— What you have to do —
Below is a listing. Write out exactly its lines between the one holding "ATOM 183 N N" and the one holding "ATOM 186 O O", inclusive.

— Dataset entries —
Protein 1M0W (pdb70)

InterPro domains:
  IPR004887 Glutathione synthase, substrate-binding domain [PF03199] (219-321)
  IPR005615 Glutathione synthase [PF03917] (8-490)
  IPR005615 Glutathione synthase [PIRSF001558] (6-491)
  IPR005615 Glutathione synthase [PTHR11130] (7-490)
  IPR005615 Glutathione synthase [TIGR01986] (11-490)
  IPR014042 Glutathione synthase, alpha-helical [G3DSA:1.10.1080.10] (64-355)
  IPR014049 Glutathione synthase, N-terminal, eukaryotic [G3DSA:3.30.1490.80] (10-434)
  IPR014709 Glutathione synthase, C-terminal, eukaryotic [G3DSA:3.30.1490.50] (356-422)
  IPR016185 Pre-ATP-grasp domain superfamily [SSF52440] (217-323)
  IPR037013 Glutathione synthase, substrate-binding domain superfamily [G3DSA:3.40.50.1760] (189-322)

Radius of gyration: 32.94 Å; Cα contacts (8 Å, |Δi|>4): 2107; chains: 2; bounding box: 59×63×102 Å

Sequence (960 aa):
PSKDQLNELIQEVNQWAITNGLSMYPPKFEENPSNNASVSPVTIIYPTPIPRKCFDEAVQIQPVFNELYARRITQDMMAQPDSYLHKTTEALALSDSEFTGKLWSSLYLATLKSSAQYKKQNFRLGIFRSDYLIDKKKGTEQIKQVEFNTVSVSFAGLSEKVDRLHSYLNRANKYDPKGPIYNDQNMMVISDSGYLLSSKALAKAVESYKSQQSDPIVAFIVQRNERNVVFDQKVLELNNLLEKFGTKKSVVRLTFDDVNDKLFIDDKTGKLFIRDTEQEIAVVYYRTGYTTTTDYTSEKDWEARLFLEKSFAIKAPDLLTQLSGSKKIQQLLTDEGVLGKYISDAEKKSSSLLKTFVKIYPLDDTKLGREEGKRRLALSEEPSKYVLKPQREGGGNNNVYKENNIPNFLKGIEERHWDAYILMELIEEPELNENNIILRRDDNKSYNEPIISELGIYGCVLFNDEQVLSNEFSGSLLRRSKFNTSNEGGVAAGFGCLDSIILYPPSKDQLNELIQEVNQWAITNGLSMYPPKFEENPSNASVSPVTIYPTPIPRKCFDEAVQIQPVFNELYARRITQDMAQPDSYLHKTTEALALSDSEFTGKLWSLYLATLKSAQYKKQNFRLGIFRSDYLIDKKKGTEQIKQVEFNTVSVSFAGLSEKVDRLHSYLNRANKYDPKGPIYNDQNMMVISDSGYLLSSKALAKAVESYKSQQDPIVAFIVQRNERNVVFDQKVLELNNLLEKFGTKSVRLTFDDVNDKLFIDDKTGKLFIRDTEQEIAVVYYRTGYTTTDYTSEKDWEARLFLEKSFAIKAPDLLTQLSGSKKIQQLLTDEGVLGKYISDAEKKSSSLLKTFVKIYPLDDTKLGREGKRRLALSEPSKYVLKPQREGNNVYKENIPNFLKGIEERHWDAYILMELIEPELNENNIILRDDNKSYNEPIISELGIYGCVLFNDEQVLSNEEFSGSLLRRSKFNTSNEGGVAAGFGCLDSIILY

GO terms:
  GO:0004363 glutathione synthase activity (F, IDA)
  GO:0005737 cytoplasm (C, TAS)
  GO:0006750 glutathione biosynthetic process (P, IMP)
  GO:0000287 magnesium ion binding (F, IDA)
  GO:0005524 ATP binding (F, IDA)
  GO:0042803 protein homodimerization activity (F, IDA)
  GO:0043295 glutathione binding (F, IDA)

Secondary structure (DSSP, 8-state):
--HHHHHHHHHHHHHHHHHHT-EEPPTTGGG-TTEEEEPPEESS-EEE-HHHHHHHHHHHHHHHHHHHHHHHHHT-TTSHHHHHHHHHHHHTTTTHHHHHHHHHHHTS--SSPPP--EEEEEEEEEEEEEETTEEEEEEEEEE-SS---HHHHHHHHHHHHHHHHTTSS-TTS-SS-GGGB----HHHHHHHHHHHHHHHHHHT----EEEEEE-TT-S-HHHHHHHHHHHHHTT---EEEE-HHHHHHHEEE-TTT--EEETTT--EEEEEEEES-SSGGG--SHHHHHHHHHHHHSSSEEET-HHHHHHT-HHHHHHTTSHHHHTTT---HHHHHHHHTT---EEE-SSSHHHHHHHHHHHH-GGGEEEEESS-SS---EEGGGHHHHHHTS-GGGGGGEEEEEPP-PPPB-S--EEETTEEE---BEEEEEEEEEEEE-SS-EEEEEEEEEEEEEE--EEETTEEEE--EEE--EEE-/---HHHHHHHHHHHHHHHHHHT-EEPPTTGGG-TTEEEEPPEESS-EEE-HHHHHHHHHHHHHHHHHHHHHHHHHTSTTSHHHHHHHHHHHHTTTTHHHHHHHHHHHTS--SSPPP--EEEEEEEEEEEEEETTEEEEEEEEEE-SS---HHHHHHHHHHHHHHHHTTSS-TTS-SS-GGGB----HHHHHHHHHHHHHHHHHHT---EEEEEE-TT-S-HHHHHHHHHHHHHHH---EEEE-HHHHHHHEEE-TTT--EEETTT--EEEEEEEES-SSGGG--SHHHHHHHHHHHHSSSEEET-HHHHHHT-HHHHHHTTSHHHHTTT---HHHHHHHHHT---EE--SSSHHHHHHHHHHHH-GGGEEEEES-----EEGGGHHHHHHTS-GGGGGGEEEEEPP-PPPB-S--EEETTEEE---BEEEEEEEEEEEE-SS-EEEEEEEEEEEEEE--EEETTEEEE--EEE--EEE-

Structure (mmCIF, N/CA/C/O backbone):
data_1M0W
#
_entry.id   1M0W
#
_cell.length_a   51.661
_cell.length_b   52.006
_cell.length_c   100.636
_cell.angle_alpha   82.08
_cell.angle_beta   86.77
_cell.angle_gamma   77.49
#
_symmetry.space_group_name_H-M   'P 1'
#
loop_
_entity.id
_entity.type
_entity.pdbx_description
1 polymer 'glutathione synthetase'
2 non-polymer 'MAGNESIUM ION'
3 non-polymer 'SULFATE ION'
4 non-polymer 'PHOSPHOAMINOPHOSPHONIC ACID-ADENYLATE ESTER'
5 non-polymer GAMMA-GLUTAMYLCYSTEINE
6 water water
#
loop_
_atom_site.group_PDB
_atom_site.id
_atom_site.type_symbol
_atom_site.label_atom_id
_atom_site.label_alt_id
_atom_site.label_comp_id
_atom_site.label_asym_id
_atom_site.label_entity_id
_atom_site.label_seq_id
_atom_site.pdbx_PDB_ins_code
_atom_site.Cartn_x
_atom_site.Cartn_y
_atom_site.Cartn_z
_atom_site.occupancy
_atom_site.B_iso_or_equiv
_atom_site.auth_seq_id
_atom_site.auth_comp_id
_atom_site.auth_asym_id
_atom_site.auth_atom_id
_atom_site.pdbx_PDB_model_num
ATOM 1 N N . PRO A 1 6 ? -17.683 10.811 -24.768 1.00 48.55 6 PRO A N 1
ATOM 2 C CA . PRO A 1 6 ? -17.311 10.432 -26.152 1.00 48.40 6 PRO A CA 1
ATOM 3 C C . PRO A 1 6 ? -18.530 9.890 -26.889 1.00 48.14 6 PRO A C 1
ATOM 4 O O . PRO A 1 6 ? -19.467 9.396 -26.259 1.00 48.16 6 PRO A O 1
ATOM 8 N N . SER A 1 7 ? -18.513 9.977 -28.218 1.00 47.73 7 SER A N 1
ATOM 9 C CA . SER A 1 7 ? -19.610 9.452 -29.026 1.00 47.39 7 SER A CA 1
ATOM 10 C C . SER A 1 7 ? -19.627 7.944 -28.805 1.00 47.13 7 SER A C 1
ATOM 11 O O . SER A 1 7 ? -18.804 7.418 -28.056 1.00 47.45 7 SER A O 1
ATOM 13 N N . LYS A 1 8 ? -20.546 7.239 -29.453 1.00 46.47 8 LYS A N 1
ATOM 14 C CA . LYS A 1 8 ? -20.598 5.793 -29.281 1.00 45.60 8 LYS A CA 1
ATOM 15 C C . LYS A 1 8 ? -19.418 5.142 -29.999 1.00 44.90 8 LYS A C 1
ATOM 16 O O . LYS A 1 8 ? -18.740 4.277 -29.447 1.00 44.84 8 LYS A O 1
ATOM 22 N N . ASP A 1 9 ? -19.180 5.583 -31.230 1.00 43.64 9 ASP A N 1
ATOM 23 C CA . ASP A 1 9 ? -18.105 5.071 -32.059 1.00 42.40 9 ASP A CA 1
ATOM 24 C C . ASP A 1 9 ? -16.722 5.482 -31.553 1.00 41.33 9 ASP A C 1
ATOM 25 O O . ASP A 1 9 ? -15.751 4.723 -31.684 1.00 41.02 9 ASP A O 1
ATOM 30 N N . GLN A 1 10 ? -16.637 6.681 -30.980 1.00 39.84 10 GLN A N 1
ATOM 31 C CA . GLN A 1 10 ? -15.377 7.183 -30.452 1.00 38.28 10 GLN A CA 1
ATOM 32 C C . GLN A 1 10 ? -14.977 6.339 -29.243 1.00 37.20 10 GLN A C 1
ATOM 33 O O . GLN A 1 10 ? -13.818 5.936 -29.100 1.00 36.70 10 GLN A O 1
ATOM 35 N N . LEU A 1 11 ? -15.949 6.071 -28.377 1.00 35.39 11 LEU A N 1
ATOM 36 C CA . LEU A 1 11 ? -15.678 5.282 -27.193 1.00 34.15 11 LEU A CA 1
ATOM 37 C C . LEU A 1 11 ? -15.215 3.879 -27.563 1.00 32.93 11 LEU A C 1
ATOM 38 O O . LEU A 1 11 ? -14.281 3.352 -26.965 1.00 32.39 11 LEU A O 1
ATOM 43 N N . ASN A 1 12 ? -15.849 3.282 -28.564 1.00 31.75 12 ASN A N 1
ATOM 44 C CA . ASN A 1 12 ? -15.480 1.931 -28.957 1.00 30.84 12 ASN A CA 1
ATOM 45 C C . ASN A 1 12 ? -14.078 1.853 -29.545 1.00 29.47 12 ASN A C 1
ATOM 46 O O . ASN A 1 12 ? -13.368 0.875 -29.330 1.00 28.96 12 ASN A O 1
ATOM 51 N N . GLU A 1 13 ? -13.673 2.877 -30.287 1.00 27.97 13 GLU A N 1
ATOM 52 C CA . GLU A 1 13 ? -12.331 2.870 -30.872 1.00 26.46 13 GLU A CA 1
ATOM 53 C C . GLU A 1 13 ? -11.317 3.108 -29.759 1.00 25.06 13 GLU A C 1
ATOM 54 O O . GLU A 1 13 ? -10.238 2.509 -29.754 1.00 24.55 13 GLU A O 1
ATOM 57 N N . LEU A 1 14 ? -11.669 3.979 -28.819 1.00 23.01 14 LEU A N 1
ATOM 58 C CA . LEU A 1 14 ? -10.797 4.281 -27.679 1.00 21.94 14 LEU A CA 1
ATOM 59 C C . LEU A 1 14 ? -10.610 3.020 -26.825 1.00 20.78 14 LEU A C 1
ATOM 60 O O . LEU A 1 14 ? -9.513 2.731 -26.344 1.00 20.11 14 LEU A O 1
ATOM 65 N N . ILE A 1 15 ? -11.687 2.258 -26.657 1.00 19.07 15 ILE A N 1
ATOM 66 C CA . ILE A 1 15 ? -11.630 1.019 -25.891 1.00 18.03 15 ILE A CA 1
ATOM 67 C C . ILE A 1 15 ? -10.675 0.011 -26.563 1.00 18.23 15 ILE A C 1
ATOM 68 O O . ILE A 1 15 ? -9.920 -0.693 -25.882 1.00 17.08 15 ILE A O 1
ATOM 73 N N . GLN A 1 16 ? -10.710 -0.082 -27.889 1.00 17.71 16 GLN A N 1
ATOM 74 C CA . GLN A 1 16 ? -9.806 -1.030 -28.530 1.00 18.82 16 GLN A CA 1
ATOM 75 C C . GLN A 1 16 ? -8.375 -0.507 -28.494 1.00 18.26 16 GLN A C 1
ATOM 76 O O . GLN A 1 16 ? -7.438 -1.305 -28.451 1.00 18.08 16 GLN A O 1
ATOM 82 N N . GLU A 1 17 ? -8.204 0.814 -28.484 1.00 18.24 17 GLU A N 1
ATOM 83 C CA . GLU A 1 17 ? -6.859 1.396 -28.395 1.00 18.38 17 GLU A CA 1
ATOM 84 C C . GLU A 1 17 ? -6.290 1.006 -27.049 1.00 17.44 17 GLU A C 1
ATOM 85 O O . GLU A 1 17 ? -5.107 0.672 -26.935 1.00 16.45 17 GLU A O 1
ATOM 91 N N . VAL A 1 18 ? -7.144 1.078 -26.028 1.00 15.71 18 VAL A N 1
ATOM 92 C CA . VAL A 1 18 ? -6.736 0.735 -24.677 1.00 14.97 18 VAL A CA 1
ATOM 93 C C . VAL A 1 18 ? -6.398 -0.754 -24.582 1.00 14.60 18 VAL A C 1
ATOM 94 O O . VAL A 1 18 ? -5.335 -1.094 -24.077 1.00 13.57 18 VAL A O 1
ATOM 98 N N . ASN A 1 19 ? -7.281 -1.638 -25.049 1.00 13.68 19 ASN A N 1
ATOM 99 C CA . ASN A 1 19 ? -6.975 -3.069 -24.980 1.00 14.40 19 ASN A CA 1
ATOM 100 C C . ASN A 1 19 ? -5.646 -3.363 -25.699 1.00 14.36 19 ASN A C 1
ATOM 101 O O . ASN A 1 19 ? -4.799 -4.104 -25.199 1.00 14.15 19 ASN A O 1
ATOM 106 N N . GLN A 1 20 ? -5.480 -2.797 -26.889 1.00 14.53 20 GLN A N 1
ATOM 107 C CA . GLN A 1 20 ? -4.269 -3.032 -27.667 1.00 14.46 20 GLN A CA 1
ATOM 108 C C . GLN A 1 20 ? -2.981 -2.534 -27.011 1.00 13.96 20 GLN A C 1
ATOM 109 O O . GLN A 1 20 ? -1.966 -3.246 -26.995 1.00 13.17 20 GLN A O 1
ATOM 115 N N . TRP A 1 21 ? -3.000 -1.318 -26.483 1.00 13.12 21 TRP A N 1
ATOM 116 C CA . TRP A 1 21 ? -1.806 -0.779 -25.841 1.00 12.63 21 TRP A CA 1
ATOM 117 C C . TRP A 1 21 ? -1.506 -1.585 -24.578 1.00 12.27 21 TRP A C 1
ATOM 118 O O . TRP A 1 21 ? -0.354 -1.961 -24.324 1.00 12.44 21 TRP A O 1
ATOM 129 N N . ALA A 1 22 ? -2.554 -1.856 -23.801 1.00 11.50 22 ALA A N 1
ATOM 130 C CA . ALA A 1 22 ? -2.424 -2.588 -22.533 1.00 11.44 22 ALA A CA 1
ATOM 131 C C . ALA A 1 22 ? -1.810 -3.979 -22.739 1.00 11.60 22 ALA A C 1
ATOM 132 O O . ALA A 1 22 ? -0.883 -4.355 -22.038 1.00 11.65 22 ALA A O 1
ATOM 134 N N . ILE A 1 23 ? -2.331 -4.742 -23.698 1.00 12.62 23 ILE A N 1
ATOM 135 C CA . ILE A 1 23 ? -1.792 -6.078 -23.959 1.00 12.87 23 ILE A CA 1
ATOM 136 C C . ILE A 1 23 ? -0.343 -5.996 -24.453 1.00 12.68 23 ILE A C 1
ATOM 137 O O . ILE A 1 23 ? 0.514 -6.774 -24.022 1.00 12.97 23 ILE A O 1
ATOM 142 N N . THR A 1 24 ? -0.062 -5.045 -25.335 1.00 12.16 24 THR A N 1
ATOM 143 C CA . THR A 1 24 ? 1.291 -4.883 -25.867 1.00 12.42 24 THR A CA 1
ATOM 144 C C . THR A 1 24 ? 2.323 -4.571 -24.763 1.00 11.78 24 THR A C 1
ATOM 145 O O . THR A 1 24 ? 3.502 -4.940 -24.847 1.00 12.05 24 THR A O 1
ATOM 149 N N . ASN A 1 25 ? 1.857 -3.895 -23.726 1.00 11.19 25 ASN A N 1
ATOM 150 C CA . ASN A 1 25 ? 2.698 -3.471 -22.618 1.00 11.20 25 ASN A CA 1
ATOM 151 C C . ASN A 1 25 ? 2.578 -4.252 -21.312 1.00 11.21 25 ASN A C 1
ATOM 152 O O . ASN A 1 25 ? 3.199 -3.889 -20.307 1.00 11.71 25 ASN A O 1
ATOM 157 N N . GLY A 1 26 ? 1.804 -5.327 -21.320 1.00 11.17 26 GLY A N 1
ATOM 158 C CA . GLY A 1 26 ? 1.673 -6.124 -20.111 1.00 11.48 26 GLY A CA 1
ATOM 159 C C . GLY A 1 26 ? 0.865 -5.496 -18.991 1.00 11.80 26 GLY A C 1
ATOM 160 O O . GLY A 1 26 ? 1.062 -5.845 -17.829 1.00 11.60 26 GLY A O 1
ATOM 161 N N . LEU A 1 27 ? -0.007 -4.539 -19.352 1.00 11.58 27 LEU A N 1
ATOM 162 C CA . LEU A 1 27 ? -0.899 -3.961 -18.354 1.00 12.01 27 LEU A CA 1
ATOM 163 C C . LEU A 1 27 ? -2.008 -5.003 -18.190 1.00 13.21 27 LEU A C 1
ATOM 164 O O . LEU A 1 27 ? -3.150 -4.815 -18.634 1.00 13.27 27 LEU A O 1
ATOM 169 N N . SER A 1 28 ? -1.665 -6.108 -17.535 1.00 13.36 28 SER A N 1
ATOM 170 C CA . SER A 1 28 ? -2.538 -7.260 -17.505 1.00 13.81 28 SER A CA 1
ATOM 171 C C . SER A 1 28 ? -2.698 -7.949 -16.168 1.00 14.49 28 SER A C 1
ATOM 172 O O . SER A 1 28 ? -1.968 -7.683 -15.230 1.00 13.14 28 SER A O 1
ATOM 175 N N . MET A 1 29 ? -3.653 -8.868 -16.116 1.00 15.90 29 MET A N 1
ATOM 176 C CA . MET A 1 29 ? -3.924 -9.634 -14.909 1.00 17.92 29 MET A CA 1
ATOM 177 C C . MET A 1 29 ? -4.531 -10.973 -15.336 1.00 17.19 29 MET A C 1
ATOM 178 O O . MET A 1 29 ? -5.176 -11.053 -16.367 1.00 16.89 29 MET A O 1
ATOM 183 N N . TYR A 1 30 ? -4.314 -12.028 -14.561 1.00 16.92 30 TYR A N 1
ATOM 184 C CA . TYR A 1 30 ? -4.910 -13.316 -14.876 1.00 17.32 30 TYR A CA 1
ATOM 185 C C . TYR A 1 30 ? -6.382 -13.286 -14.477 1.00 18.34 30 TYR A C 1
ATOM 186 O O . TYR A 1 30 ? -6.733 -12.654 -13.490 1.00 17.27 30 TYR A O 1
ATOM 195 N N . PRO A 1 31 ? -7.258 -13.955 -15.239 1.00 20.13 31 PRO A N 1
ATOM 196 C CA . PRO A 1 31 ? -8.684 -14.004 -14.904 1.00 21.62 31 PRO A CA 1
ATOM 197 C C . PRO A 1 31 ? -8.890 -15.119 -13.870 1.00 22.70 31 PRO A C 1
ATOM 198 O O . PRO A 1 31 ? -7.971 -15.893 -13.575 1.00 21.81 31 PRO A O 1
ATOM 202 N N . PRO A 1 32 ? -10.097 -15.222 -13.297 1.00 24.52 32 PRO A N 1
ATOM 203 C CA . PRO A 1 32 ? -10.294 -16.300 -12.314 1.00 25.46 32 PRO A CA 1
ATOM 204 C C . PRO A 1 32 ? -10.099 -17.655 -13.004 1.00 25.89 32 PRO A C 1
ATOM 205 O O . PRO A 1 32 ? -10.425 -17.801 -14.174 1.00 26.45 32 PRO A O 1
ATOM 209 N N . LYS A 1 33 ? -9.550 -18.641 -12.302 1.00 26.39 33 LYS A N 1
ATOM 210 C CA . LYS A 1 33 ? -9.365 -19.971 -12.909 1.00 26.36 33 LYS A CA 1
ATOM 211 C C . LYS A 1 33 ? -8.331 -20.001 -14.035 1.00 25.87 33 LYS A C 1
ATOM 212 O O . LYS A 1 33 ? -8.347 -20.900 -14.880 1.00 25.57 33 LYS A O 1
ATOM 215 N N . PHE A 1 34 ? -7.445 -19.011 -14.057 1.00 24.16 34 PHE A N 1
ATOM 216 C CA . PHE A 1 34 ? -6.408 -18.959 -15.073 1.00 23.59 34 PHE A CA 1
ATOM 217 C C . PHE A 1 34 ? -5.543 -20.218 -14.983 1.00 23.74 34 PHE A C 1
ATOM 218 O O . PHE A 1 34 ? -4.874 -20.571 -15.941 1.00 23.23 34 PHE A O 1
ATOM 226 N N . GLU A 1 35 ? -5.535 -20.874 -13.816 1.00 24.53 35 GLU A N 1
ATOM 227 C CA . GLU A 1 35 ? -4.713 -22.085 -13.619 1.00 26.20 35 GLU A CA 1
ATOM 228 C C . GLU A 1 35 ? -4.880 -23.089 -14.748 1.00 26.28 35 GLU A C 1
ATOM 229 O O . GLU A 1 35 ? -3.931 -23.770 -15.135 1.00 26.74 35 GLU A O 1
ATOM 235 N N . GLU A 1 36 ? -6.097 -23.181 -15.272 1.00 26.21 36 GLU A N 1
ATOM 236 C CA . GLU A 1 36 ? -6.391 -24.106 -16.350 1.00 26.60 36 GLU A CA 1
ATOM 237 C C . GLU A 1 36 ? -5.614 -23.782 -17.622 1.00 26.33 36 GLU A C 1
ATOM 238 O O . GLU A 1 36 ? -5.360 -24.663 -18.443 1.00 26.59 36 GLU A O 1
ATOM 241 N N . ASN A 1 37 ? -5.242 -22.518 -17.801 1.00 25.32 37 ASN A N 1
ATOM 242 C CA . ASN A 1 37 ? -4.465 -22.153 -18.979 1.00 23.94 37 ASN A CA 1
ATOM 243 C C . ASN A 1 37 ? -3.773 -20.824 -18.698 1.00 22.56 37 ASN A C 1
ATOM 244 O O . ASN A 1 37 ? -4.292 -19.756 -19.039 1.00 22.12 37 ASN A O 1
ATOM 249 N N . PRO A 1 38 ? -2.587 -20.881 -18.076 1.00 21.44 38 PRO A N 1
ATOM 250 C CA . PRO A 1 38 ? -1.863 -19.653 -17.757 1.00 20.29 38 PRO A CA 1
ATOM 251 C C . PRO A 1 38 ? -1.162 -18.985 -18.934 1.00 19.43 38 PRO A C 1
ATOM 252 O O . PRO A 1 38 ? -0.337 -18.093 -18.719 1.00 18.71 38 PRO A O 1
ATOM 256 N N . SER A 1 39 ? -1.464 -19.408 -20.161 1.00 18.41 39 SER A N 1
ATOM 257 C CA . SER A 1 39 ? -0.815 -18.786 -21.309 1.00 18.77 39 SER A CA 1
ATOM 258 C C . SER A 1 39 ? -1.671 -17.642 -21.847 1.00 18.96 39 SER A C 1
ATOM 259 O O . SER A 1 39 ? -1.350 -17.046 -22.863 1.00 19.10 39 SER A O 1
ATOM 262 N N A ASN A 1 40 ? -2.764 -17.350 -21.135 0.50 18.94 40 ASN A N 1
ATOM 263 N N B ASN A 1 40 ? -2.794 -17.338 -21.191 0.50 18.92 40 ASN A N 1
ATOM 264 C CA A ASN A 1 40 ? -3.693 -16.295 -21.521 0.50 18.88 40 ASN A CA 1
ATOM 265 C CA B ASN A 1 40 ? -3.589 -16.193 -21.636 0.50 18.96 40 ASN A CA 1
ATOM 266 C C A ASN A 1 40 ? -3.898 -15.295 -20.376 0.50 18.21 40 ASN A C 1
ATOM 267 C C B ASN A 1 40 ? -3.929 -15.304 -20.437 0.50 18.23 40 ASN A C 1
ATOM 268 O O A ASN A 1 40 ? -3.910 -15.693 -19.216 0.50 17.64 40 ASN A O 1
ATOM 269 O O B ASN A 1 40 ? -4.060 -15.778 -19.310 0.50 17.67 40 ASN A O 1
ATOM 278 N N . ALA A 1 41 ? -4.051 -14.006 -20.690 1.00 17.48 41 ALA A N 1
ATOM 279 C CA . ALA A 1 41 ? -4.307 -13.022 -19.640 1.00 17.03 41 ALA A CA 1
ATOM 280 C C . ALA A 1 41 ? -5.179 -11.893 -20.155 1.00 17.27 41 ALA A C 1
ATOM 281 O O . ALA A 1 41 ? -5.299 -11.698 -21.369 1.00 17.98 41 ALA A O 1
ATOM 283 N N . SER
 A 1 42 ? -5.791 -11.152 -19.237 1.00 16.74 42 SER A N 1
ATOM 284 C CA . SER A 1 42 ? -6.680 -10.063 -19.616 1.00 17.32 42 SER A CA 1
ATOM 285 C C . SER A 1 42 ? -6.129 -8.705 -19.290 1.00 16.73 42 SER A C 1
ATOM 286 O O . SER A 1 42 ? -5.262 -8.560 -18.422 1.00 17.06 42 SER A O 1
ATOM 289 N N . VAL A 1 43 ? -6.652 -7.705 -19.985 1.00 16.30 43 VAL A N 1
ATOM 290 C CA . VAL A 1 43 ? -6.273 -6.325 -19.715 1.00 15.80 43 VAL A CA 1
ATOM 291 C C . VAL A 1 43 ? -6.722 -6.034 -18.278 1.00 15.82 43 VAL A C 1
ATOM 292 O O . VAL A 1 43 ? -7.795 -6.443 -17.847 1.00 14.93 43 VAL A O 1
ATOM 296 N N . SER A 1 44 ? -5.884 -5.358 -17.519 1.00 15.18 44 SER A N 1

— Solution to this problem —
ATOM 183 N N . TYR A 1 30 ? -4.314 -12.028 -14.561 1.00 16.92 30 TYR A N 1
ATOM 184 C CA . TYR A 1 30 ? -4.910 -13.316 -14.876 1.00 17.32 30 TYR A CA 1
ATOM 185 C C . TYR A 1 30 ? -6.382 -13.286 -14.477 1.00 18.34 30 TYR A C 1
ATOM 186 O O . TYR A 1 30 ? -6.733 -12.654 -13.490 1.00 17.27 30 TYR A O 1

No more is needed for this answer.